Elena Rojas-Martinez, co-founder of Whole World Botanicals

ELENA ROJAS-MARTINEZ, CMP

(Certified Midwife Practitioner)

“Growing up in an ancient town called Nasca, in Peru, I had the good fortune of being born into a family who knew the local herbs from our coastal area very well. My family was always in contact with people from the highlands who brought us herbs from the Andes and from the rainforest, for these two regions have been connected since prehistoric times. I was always attracted to all of this knowledge, it seemed so mysterious and powerful to me – the results of these medicinal plants were astonishing!

“My grandmother on my father’s side was part Indian and part African, a tall, proud woman who was a bonesetter, who set people’s broken bones and who put dislocated bones back in place, using her hands. She then wrapped the traumatized area with crushed fresh herbs, tied in place with a piece of cloth.

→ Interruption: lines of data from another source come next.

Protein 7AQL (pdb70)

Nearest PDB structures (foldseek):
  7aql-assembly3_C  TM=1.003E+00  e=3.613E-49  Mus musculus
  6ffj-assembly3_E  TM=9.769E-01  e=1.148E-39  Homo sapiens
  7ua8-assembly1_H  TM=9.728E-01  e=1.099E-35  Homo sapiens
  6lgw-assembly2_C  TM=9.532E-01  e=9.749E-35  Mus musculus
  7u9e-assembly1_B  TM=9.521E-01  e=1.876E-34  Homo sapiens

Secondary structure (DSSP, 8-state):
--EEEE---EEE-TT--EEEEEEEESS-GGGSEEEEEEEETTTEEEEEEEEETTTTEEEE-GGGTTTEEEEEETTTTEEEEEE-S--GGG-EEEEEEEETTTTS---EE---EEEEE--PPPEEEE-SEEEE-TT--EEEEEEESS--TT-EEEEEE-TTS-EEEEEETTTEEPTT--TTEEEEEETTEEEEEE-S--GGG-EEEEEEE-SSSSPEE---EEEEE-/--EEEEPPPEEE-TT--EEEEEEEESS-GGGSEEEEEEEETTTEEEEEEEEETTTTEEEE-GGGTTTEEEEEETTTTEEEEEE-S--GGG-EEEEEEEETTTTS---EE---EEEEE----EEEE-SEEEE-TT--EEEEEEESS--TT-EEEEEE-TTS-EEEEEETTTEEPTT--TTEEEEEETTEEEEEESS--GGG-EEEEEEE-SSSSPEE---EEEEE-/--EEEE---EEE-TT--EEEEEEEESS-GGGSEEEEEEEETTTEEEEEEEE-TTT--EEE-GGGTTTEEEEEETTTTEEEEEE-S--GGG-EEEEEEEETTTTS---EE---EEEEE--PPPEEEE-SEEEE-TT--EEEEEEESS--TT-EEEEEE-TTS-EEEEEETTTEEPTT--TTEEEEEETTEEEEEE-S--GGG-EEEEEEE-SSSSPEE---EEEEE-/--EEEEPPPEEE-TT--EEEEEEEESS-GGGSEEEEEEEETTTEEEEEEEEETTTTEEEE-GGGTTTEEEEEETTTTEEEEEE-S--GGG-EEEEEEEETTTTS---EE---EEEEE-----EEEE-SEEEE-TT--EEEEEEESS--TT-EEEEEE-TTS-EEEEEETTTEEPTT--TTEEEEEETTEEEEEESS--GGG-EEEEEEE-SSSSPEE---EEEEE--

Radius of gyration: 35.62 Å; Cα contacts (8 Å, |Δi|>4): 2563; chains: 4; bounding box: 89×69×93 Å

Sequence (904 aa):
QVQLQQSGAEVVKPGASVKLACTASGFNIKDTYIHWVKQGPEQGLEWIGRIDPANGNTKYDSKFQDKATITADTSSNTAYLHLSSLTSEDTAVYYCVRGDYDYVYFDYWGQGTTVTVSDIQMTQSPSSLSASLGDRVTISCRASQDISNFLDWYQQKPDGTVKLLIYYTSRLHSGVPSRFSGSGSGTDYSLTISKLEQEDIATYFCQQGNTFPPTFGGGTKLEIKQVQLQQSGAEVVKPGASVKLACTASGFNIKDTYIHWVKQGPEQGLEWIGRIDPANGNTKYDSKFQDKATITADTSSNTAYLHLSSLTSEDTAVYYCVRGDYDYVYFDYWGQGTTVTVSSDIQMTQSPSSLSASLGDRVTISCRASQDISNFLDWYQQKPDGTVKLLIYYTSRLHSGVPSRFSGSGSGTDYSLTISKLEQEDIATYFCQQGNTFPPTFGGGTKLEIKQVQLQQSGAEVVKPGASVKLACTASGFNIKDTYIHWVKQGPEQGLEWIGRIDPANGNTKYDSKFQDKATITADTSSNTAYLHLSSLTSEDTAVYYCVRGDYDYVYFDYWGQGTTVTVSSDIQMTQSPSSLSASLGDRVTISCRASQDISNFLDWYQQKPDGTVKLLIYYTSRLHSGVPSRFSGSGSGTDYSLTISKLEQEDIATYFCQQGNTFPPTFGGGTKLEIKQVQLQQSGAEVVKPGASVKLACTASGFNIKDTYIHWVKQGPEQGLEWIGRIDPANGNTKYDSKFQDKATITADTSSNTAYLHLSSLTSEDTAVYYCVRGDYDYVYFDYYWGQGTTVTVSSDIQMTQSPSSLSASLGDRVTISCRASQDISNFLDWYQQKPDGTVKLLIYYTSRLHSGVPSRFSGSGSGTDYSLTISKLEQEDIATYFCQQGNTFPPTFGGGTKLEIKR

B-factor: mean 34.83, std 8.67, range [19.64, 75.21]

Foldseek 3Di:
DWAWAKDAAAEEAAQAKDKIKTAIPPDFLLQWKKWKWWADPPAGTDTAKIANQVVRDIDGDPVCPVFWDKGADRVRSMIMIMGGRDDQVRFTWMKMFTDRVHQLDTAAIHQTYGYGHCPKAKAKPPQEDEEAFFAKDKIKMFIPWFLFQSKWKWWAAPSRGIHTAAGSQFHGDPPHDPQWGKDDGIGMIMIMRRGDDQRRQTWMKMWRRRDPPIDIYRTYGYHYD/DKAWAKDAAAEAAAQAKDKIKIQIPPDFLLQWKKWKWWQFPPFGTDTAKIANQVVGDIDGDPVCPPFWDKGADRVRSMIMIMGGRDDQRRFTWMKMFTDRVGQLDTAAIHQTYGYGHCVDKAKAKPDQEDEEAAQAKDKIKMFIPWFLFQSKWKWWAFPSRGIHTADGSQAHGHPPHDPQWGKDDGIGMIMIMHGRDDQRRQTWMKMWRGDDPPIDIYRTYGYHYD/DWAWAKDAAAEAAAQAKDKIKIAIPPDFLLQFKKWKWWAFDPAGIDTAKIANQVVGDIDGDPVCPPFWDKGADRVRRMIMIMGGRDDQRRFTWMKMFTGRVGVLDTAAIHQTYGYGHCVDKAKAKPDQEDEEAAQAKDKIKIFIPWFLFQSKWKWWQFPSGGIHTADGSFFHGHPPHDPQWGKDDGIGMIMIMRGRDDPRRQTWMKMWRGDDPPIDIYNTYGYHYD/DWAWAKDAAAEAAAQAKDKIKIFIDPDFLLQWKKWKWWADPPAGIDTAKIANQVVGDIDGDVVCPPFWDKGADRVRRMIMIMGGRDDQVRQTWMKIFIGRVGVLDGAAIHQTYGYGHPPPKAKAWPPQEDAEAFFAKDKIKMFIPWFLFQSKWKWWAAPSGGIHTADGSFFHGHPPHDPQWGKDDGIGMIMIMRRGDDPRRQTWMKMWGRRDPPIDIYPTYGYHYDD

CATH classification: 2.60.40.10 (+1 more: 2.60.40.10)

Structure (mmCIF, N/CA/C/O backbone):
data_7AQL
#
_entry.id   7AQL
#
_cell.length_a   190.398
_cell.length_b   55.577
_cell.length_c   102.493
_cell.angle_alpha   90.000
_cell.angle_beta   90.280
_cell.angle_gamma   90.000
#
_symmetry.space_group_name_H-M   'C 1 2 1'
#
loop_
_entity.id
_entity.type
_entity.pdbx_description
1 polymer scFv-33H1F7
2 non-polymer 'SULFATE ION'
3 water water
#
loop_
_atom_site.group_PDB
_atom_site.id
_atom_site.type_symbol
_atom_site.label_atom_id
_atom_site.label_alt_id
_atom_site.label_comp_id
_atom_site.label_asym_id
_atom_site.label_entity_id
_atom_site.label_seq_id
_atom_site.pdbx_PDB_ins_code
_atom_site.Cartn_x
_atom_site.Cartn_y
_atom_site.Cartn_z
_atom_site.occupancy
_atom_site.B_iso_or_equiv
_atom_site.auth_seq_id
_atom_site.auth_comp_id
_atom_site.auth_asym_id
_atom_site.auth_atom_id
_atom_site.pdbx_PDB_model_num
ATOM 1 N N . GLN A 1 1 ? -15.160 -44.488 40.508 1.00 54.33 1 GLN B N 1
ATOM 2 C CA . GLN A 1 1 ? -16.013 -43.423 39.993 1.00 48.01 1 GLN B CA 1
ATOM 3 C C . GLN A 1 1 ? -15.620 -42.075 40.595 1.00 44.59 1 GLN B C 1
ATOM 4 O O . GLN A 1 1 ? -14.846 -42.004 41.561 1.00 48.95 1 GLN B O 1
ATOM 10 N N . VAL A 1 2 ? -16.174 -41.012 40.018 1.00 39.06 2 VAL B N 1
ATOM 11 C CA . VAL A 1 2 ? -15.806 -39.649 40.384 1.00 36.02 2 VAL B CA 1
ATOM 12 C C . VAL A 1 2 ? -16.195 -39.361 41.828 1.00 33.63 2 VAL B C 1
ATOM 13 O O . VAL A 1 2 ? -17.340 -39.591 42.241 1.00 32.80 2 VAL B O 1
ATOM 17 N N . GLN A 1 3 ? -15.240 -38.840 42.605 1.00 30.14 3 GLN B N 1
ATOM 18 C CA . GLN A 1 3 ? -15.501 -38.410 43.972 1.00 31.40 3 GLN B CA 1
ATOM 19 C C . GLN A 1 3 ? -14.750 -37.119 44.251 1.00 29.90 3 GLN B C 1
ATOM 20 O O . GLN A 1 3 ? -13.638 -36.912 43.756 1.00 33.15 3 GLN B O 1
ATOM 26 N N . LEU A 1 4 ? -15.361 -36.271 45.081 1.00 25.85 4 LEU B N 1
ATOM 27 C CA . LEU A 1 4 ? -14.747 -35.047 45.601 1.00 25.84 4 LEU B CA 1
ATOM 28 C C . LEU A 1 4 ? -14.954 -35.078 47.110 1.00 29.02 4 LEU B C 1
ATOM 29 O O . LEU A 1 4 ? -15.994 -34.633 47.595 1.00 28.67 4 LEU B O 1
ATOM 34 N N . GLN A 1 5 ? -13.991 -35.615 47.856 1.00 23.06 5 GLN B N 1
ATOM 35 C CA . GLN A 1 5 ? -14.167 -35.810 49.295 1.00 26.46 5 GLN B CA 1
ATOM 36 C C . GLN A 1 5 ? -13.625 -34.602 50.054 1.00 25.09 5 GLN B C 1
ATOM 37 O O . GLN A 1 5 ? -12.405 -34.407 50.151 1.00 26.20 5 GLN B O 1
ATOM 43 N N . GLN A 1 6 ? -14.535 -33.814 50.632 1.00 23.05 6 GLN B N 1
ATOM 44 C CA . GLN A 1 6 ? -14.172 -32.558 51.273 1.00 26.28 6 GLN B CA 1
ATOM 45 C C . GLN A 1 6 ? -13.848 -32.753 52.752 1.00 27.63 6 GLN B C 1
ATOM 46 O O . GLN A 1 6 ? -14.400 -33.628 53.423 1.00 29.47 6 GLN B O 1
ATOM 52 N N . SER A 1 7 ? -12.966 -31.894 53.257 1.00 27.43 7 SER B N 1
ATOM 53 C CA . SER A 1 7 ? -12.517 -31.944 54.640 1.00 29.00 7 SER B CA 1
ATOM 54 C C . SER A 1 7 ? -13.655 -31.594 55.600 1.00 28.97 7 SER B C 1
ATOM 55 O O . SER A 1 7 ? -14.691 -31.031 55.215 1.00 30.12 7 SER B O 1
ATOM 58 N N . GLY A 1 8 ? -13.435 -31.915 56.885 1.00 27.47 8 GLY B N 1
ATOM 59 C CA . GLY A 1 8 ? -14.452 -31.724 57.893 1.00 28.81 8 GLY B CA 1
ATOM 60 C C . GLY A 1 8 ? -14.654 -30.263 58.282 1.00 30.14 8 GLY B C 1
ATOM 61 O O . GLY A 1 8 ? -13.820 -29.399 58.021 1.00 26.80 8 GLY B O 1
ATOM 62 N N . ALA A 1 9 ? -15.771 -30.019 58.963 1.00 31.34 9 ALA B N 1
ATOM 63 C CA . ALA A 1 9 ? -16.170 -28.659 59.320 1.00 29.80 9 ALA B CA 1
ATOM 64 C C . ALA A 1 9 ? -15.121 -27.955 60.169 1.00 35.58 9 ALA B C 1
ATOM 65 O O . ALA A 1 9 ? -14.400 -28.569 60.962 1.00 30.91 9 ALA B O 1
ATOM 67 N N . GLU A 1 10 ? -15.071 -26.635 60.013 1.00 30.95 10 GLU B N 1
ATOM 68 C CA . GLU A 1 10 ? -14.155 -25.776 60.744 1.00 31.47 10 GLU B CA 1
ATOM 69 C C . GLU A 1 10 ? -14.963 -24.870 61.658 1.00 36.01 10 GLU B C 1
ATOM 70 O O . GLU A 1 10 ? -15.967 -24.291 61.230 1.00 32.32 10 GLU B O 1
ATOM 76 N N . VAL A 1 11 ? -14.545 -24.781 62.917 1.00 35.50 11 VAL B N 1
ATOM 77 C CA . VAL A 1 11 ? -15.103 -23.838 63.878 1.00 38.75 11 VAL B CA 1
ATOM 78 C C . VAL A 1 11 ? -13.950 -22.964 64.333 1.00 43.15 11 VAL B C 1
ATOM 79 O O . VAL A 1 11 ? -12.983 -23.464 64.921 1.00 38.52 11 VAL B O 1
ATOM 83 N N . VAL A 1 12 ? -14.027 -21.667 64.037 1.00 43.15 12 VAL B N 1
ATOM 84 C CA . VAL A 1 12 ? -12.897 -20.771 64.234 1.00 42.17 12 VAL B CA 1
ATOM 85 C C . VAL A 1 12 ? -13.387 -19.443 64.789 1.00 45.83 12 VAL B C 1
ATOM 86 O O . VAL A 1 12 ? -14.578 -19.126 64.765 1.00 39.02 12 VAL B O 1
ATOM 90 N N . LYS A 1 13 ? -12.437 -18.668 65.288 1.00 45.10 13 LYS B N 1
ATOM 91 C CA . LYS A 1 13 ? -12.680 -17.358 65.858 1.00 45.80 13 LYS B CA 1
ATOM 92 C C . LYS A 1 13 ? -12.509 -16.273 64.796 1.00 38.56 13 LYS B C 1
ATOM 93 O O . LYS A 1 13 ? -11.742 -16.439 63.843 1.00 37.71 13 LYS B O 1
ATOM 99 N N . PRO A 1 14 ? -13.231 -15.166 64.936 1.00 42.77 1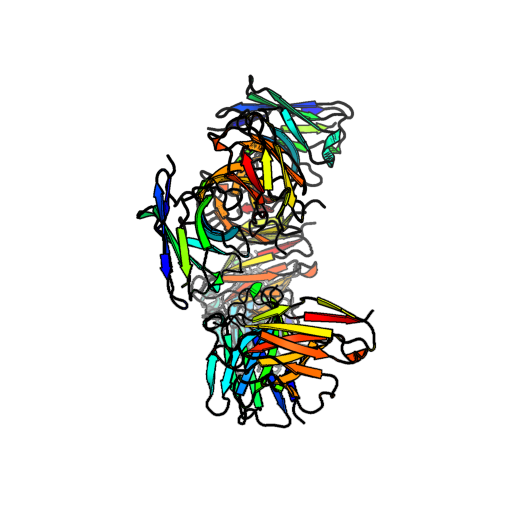4 PRO B N 1
ATOM 100 C CA . PRO A 1 14 ? -13.029 -14.030 64.028 1.00 41.06 14 PRO B CA 1
ATOM 101 C C . PRO A 1 14 ? -11.564 -13.619 63.953 1.00 37.86 14 PRO B C 1
ATOM 102 O O . PRO A 1 14 ? -10.844 -13.612 64.956 1.00 44.00 14 PRO B O 1
ATOM 106 N N . GLY A 1 15 ? -11.118 -13.290 62.747 1.00 36.13 15 GLY B N 1
ATOM 107 C CA . GLY A 1 15 ? -9.742 -12.929 62.513 1.00 39.17 15 GLY B CA 1
ATOM 108 C C . GLY A 1 15 ? -8.822 -14.090 62.204 1.00 41.83 15 GLY B C 1
ATOM 109 O O . GLY A 1 15 ? -7.719 -13.861 61.700 1.00 41.43 15 GLY B O 1
ATOM 110 N N . ALA A 1 16 ? -9.232 -15.324 62.492 1.00 40.88 16 ALA B N 1
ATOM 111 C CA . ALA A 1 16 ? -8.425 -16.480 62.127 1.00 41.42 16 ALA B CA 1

She was also a healer of children by means of laying on of hands. One of my earliest memories was watching the mothers lined up outside of our house with their sick babies and children, waiting for Mama Elena’s miraculous touch.

“My mother was an Indian woman from the Department of Ayacucho in the Peruvian Andes whose first language was Quechua, the original Peruvian language. From the time I was a small child, both my Mama Elena and my mother would take me with them when they went on their herbal expeditions. Near Nasca the best herbs were found near the small rivers and at the “ojos” (small holes) opening to the ancient underground water canals built by the people of the Nasca civilization, which flourished about 800 years before the Incas. In these areas there was a profusion of wild plants, many edible, including tiny wild tomatoes, tiny wild squash of many varieties, and small wild beans and a plant similar to asparagus, in miniature size. There were a variety of medicinal plants; herbs used to relieve stomach pain, stop coughs, calm the nerves, herbs for eye infections and anti-inflammatory herbs.

“These early experiences influenced me to become a midwife and eventually led to my deep desire to found an herbal company which would spread the knowledge and make available these powerful and sacred Peruvian herbs to people all over the world.” ~ Elena Rojas-Martinez

SIDNEY McDANIEL, PhD

On November 12, 2017, we suffered a great loss with the death of Dr. Sidney McDaniel Ph.D., the third co- founder of Whole World Botanicals. Sidney was one of the premier botanical taxonomists in the world. He was a Professor of Botany at Mississippi State University and founder of the Institute for Botanical Exploration whose field station was established in Iquitos, Peru, in 1972. He was knowledgeable about all plant families, specializing in the Upper Amazon River Basin.

Sidney was instrumental in the formation of Whole World Botanicals; identifying plant samples for us, providing guidance on various botanical issues, and introducing us to the expert indigenous field botanist, Manuel Rimachi (who he trained since Manuel was 16 years old). Sidney was extremely generous to us with his time and talent.

Our debt to Sidney is eternal. We would never have had the courage or the expertise to start the company without him. Thank you, Sidney, from the bottom of our hearts.